A dose of medicine

I have this little piece of paper I carry around with me that lists the books I intend to read for when I’m in a library or bookstore. I used to use my PDA, but now that I have a Windows piece o’ crap at work and a Mac at home, this became too difficult, but that’s a rant for another day. Anyway, I checked a book out of the library a few weeks ago that had been on my list for a long time -- so long that I have no memory of where I heard about it. No matter; it was one of the best I’ve read in a long time: My Own Country by Abraham Verghese. It’s a doctor’s first-person account of how AIDS began to manifest itself in a small town in Tennessee where he worked in the 1980s.The way he interweaves medical information, his patients’ stories and snippets of his own life was fascinating and moving. Turns out he wanted to be a journalist as a kid but chose medicine after reading Of Human Bondage.

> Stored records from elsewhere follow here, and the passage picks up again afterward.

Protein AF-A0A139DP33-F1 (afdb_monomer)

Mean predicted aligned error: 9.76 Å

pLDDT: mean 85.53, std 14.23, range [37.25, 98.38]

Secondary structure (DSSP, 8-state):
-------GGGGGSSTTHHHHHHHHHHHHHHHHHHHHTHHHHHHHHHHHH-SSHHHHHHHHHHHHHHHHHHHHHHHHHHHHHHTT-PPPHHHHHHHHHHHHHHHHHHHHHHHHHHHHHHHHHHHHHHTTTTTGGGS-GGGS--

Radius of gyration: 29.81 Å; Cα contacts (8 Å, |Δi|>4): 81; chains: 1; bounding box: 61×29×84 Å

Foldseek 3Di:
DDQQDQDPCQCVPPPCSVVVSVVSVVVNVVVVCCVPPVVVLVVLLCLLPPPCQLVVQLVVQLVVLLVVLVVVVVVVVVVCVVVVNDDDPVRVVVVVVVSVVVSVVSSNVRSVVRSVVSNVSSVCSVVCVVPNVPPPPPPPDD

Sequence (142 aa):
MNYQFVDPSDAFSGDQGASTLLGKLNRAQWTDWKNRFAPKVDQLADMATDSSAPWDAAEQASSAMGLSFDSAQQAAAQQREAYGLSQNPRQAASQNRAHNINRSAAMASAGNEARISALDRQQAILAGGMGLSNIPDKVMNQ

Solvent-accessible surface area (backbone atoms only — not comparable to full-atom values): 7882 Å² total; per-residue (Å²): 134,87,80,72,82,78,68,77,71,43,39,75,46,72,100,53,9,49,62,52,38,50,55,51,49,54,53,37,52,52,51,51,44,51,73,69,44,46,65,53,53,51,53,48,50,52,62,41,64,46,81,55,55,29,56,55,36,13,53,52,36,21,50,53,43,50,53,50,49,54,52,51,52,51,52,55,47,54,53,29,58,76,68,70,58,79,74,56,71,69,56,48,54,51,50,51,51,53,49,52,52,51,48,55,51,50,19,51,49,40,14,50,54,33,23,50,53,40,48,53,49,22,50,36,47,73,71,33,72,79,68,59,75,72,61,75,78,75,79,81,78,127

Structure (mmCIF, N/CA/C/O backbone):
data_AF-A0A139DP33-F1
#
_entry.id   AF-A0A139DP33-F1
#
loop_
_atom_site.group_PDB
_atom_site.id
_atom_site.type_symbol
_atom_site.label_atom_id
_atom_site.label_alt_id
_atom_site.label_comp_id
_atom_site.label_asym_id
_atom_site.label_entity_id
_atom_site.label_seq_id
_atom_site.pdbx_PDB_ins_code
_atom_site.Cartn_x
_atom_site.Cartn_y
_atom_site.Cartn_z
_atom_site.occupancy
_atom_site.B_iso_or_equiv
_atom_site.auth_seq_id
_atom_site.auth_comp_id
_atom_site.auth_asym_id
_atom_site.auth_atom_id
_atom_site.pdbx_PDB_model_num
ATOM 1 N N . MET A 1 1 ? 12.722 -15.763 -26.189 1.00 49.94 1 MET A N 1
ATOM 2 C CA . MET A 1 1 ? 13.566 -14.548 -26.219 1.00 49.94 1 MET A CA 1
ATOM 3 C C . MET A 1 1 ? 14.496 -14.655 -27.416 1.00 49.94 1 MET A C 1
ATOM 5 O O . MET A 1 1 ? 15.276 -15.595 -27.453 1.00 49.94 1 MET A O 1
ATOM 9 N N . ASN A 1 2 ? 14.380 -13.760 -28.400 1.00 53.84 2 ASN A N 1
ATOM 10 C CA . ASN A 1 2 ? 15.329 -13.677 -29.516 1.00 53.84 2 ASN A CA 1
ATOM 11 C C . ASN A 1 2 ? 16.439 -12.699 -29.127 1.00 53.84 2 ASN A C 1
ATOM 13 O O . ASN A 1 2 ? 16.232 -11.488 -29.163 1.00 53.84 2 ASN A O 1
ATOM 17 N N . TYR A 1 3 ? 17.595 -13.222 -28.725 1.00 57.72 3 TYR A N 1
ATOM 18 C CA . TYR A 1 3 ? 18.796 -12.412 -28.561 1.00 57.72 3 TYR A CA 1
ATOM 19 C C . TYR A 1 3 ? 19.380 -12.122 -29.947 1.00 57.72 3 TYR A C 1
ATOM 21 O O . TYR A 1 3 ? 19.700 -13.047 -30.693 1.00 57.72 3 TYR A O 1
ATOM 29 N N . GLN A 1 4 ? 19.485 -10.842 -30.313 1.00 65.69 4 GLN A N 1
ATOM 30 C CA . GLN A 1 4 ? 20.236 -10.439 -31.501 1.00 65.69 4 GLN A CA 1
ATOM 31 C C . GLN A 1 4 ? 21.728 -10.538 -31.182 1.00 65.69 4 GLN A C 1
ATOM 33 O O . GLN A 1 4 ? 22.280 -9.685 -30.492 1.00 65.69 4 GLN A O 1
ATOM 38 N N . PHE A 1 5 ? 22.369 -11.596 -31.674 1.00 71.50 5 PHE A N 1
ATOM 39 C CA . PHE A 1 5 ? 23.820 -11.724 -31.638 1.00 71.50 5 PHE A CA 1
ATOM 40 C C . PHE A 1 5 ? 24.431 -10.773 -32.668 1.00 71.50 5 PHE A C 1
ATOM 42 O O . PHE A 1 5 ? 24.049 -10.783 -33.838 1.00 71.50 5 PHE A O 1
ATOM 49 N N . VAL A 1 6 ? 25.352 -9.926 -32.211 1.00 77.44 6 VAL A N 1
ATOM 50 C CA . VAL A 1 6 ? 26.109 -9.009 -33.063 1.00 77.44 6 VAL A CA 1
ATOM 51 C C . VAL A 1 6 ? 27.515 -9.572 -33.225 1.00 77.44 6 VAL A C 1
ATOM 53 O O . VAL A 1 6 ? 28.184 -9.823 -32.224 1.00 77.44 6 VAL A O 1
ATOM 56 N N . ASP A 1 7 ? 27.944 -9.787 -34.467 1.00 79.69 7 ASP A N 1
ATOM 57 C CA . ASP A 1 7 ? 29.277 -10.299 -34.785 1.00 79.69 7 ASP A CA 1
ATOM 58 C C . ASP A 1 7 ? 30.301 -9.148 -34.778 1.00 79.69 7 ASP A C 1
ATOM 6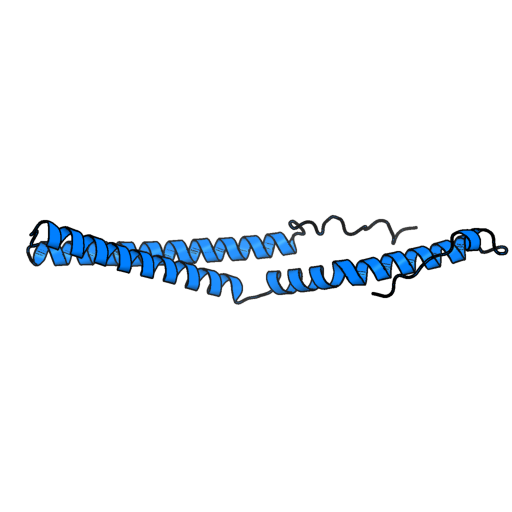0 O O . ASP A 1 7 ? 30.179 -8.220 -35.581 1.00 79.69 7 ASP A O 1
ATOM 64 N N . PRO A 1 8 ? 31.317 -9.168 -33.896 1.00 76.00 8 PRO A N 1
ATOM 65 C CA . PRO A 1 8 ? 32.338 -8.123 -33.852 1.00 76.00 8 PRO A CA 1
ATOM 66 C C . PRO A 1 8 ? 33.181 -8.025 -35.131 1.00 76.00 8 PRO A C 1
ATOM 68 O O . PRO A 1 8 ? 33.759 -6.971 -35.395 1.00 76.00 8 PRO A O 1
ATOM 71 N N . SER A 1 9 ? 33.267 -9.098 -35.925 1.00 76.94 9 SER A N 1
ATOM 72 C CA . SER A 1 9 ? 34.065 -9.128 -37.157 1.00 76.94 9 SER A CA 1
ATOM 73 C C . SER A 1 9 ? 33.500 -8.231 -38.265 1.00 76.94 9 SER A C 1
ATOM 75 O O . SER A 1 9 ? 34.259 -7.760 -39.116 1.00 76.94 9 SER A O 1
ATOM 77 N N . ASP A 1 10 ? 32.212 -7.877 -38.179 1.00 76.75 10 ASP A N 1
ATOM 78 C CA . ASP A 1 10 ? 31.552 -6.915 -39.070 1.00 76.75 10 ASP A CA 1
ATOM 79 C C . ASP A 1 10 ? 32.245 -5.540 -39.069 1.00 76.75 10 ASP A C 1
ATOM 81 O O . ASP A 1 10 ? 32.193 -4.835 -40.080 1.00 76.75 10 ASP A O 1
ATOM 85 N N . ALA A 1 11 ? 32.941 -5.174 -37.978 1.00 75.12 11 ALA A N 1
ATOM 86 C CA . ALA A 1 11 ? 33.701 -3.924 -37.857 1.00 75.12 11 ALA A CA 1
ATOM 87 C C . ALA A 1 11 ? 34.713 -3.721 -38.991 1.00 75.12 11 ALA A C 1
ATOM 89 O O . ALA A 1 11 ? 34.984 -2.587 -39.383 1.00 75.12 11 ALA A O 1
ATOM 90 N N . PHE A 1 12 ? 35.280 -4.820 -39.490 1.00 79.94 12 PHE A N 1
ATOM 91 C CA . PHE A 1 12 ? 36.386 -4.828 -40.445 1.00 79.94 12 PHE A CA 1
ATOM 92 C C . PHE A 1 12 ? 35.919 -5.080 -41.887 1.00 79.94 12 PHE A C 1
ATOM 94 O O . PHE A 1 12 ? 36.745 -5.240 -42.785 1.00 79.94 12 PHE A O 1
ATOM 101 N N . SER A 1 13 ? 34.603 -5.135 -42.118 1.00 74.19 13 SER A N 1
ATOM 102 C CA . SER A 1 13 ? 34.024 -5.408 -43.434 1.00 74.19 13 SER A CA 1
ATOM 103 C C . SER A 1 13 ? 33.756 -4.120 -44.230 1.00 74.19 13 SER A C 1
ATOM 105 O O . SER A 1 13 ? 32.860 -3.341 -43.912 1.00 74.19 13 SER A O 1
ATOM 107 N N . GLY A 1 14 ? 34.531 -3.899 -45.297 1.00 77.06 14 GLY A N 1
ATOM 108 C CA . GLY A 1 14 ? 34.386 -2.741 -46.194 1.00 77.06 14 GLY A CA 1
ATOM 109 C C . GLY A 1 14 ? 34.607 -1.373 -45.525 1.00 77.06 14 GLY A C 1
ATOM 110 O O . GLY A 1 14 ? 34.945 -1.278 -44.347 1.00 77.06 14 GLY A O 1
ATOM 111 N N . ASP A 1 15 ? 34.375 -0.290 -46.272 1.00 74.81 15 ASP A N 1
ATOM 112 C CA . ASP A 1 15 ? 34.644 1.090 -45.816 1.00 74.81 15 ASP A CA 1
ATOM 113 C C . ASP A 1 15 ? 33.691 1.583 -44.706 1.00 74.81 15 ASP A C 1
ATOM 115 O O . ASP A 1 15 ? 33.914 2.629 -44.100 1.00 74.81 15 ASP A O 1
ATOM 119 N N . GLN A 1 16 ? 32.606 0.846 -44.442 1.00 77.50 16 GLN A N 1
ATOM 120 C CA . GLN A 1 16 ? 31.536 1.202 -43.497 1.00 77.50 16 GLN A CA 1
ATOM 121 C C . GLN A 1 16 ? 31.281 0.099 -42.451 1.00 77.50 16 GLN A C 1
ATOM 123 O O . GLN A 1 16 ? 30.220 0.063 -41.820 1.00 77.50 16 GLN A O 1
ATOM 128 N N . GLY A 1 17 ? 32.230 -0.823 -42.255 1.00 78.69 17 GLY A N 1
ATOM 129 C CA . GLY A 1 17 ? 32.077 -1.945 -41.320 1.00 78.69 17 GLY A CA 1
ATOM 130 C C . GLY A 1 17 ? 31.826 -1.488 -39.883 1.00 78.69 17 GLY A C 1
ATOM 131 O O . GLY A 1 17 ? 30.882 -1.933 -39.229 1.00 78.69 17 GLY A O 1
ATOM 132 N N . ALA A 1 18 ? 32.597 -0.503 -39.416 1.00 78.75 18 ALA A N 1
ATOM 133 C CA . ALA A 1 18 ? 32.462 0.055 -38.072 1.00 78.75 18 ALA A CA 1
ATOM 134 C C . ALA A 1 18 ? 31.113 0.769 -37.843 1.00 78.75 18 ALA A C 1
ATOM 136 O O . ALA A 1 18 ? 30.473 0.559 -36.811 1.00 78.75 18 ALA A O 1
ATOM 137 N N . SER A 1 19 ? 30.644 1.576 -38.804 1.00 80.50 19 SER A N 1
ATOM 138 C CA . SER A 1 19 ? 29.356 2.283 -38.706 1.00 80.50 19 SER A CA 1
ATOM 139 C C . SER A 1 19 ? 28.171 1.309 -38.764 1.00 80.50 19 SER A C 1
ATOM 141 O O . SER A 1 19 ? 27.210 1.434 -37.999 1.00 80.50 19 SER A O 1
ATOM 143 N N . THR A 1 20 ? 28.271 0.274 -39.601 1.00 84.38 20 THR A N 1
ATOM 144 C CA . THR A 1 20 ? 27.282 -0.808 -39.697 1.00 84.38 20 THR A CA 1
ATOM 145 C C . THR A 1 20 ? 27.199 -1.610 -38.401 1.00 84.38 20 THR A C 1
ATOM 147 O O . THR A 1 20 ? 26.095 -1.856 -37.899 1.00 84.38 20 THR A O 1
ATOM 150 N N . LEU A 1 21 ? 28.348 -1.984 -37.830 1.00 83.94 21 LEU A N 1
ATOM 151 C CA . LEU A 1 21 ? 28.426 -2.681 -36.550 1.00 83.94 21 LEU A CA 1
ATOM 152 C C . LEU A 1 21 ? 27.799 -1.848 -35.426 1.00 83.94 21 LEU A C 1
ATOM 154 O O . LEU A 1 21 ? 26.962 -2.358 -34.680 1.00 83.94 21 LEU A O 1
ATOM 158 N N . LEU A 1 22 ? 28.137 -0.560 -35.335 1.00 84.31 22 LEU A N 1
ATOM 159 C CA . LEU A 1 22 ? 27.574 0.342 -34.329 1.00 84.31 22 LEU A CA 1
ATOM 160 C C . LEU A 1 22 ? 26.043 0.433 -34.443 1.00 84.31 22 LEU A C 1
ATOM 162 O O . LEU A 1 22 ? 25.331 0.343 -33.442 1.00 84.31 22 LEU A O 1
ATOM 166 N N . GLY A 1 23 ? 25.513 0.517 -35.666 1.00 85.06 23 GLY A N 1
ATOM 167 C CA . GLY A 1 23 ? 24.071 0.478 -35.910 1.00 85.06 23 GLY A CA 1
ATOM 168 C C . GLY A 1 23 ? 23.411 -0.837 -35.473 1.00 85.06 23 GLY A C 1
ATOM 169 O O . GLY A 1 23 ? 22.295 -0.823 -34.949 1.00 85.06 23 GLY A O 1
ATOM 170 N N . LYS A 1 24 ? 24.072 -1.989 -35.662 1.00 86.06 24 LYS A N 1
ATOM 171 C CA . LYS A 1 24 ? 23.585 -3.293 -35.168 1.00 86.06 24 LYS A CA 1
ATOM 172 C C . LYS A 1 24 ? 23.603 -3.355 -33.637 1.00 86.06 24 LYS A C 1
ATOM 174 O O . LYS A 1 24 ? 22.599 -3.759 -33.052 1.00 86.06 24 LYS A O 1
ATOM 179 N N . LEU A 1 25 ? 24.681 -2.892 -33.000 1.00 86.12 25 LEU A N 1
ATOM 180 C CA . LEU A 1 25 ? 24.808 -2.826 -31.539 1.00 86.12 25 LEU A CA 1
ATOM 181 C C . LEU A 1 25 ? 23.708 -1.969 -30.908 1.00 86.12 25 LEU A C 1
ATOM 183 O O . LEU A 1 25 ? 23.019 -2.442 -30.008 1.00 86.12 25 LEU A O 1
ATOM 187 N N . ASN A 1 26 ? 23.476 -0.758 -31.418 1.00 85.94 26 ASN A N 1
ATOM 188 C CA . ASN A 1 26 ? 22.437 0.132 -30.893 1.00 85.94 26 ASN A CA 1
ATOM 189 C C . ASN A 1 26 ? 21.031 -0.484 -31.000 1.00 85.94 26 ASN A C 1
ATOM 191 O O . ASN A 1 26 ? 20.249 -0.423 -30.052 1.00 85.94 26 ASN A O 1
ATOM 195 N N . ARG A 1 27 ? 20.703 -1.147 -32.120 1.00 87.50 27 ARG A N 1
ATOM 196 C CA . ARG A 1 27 ? 19.412 -1.848 -32.268 1.00 87.50 27 ARG A CA 1
ATOM 197 C C . ARG A 1 27 ? 19.280 -3.039 -31.320 1.00 87.50 27 ARG A C 1
ATOM 199 O O . ARG A 1 27 ? 18.189 -3.256 -30.785 1.00 87.50 27 ARG A O 1
ATOM 206 N N . ALA A 1 28 ? 20.362 -3.788 -31.103 1.00 86.88 28 ALA A N 1
ATOM 207 C CA . ALA A 1 28 ? 20.381 -4.903 -30.162 1.00 86.88 28 ALA A CA 1
ATOM 208 C C . ALA A 1 28 ? 20.180 -4.411 -28.718 1.00 86.88 28 ALA A C 1
ATOM 210 O O . ALA A 1 28 ? 19.328 -4.948 -28.012 1.00 86.88 28 ALA A O 1
ATOM 211 N N . GLN A 1 29 ? 20.871 -3.338 -28.315 1.00 85.50 29 GLN A N 1
ATOM 212 C CA . GLN A 1 29 ? 20.704 -2.699 -27.004 1.00 85.50 29 GLN A CA 1
ATOM 213 C C . GLN A 1 29 ? 19.283 -2.164 -26.802 1.00 85.50 29 GLN A C 1
ATOM 215 O O . GLN A 1 29 ? 18.667 -2.423 -25.772 1.00 85.50 29 GLN A O 1
ATOM 220 N N . TRP A 1 30 ? 18.719 -1.481 -27.803 1.00 86.00 30 TRP A N 1
ATOM 221 C CA . TRP A 1 30 ? 17.333 -1.011 -27.751 1.00 86.00 30 TRP A CA 1
ATOM 222 C C . TRP A 1 30 ? 16.330 -2.164 -27.635 1.00 86.00 30 TRP A C 1
ATOM 224 O O . TRP A 1 30 ? 15.358 -2.089 -26.885 1.00 86.00 30 TRP A O 1
ATOM 234 N N . THR A 1 31 ? 16.554 -3.253 -28.370 1.00 89.56 31 THR A N 1
ATOM 235 C CA . THR A 1 31 ? 15.680 -4.431 -28.324 1.00 89.56 31 THR A CA 1
ATOM 236 C C . THR A 1 31 ? 15.753 -5.132 -26.971 1.00 89.56 31 THR A C 1
ATOM 238 O O . THR A 1 31 ? 14.711 -5.494 -26.428 1.00 89.56 31 THR A O 1
ATOM 241 N N . ASP A 1 32 ? 16.948 -5.277 -26.393 1.00 88.50 32 ASP A N 1
ATOM 242 C CA . ASP A 1 32 ? 17.114 -5.800 -25.034 1.00 88.50 32 ASP A CA 1
ATOM 243 C C . ASP A 1 32 ? 16.424 -4.898 -24.005 1.00 88.50 32 ASP A C 1
ATOM 245 O O . ASP A 1 32 ? 15.650 -5.389 -23.180 1.00 88.50 32 ASP A O 1
ATOM 249 N N . TRP A 1 33 ? 16.602 -3.576 -24.118 1.00 87.94 33 TRP A N 1
ATOM 250 C CA . TRP A 1 33 ? 15.943 -2.624 -23.231 1.00 87.94 33 TRP A CA 1
ATOM 251 C C . TRP A 1 33 ? 14.418 -2.759 -23.282 1.00 87.94 33 TRP A C 1
ATOM 253 O O . TRP A 1 33 ? 13.776 -2.914 -22.241 1.00 87.94 33 TRP A O 1
ATOM 263 N N . LYS A 1 34 ? 13.840 -2.795 -24.491 1.00 89.56 34 LYS A N 1
ATOM 264 C CA . LYS A 1 34 ? 12.397 -2.991 -24.681 1.00 89.56 34 LYS A CA 1
ATOM 265 C C . LYS A 1 34 ? 11.914 -4.304 -24.078 1.00 89.56 34 LYS A C 1
ATOM 267 O O . LYS A 1 34 ? 10.866 -4.329 -23.458 1.00 89.56 34 LYS A O 1
ATOM 272 N N . ASN A 1 35 ? 12.661 -5.391 -24.235 1.00 88.88 35 ASN A N 1
ATOM 273 C CA . ASN A 1 35 ? 12.234 -6.694 -23.726 1.00 88.88 35 ASN A CA 1
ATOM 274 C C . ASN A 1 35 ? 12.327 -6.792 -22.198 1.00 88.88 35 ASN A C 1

I was so taken with this guy that I looked for more stuff about him and discovered this interview in which he discussed the role of doctors and modern medicine. This part really rings true:
I suspect that the challenge for doctors in the next century will be to rediscover why the profession was once called the "ministry of healing," to rediscover why medicine was at one time a calling and not a particularly lucrative one at that. People who visit doctors are looking for more than a cure, they are looking for "healing" as well. To understand the distinction between "healing" and "curing," let me use an analogy: If you have ever been robbed, and if the cops came back an hour later with all the stuff taken from your home, you would be "cured" but not "healed" -- your sense of spiritual violation would still remain. In the same way, all illnesses have these two components: a physical violation and a spiritual violation.
Years ago, when there were very few effective medications, the horse-and-buggy doctor by his or her presence at the bedside, often for extended periods, could bring about a healing (by which I mean helping patients come to terms with their illness) even when the disease was fatal. As Western medicine has become better at dispensing cures, the healing aspect has suffered. I think the public is much more willing to seek out alternative medicine and practitioners of alternative medicine because they recognize that Western medicine has become caught up in the conceit of cure, with no time for the spiritual violation of illness. I think the burden will be on doctors to rediscover the lost art that our predecessors of a century ago were so good at.

Before the days of antibiotics and ICUs, the medical experience was very different for both doctors and patients. As John M. Barry notes in “The Great Influenza,” until the late 19th century, medical schools in the United States did not require a high school diploma and accepted anyone who could pay, and doctors didn’t earn squat. Today, many people go into medicine for the money and prestige, the allure of the science or the thrill of performing a complicated procedure. Maybe it’s too much to ask modern doctors to learn the mind-boggling and exponentially growing amount of scientific stuff they need to know and also expect them to be true humanists. And the process of medicla education and residency stomps out of lot of the time-spending and compassion that used to be part of the trade (see House of God -- funny and bitter, a la M*A*S*H).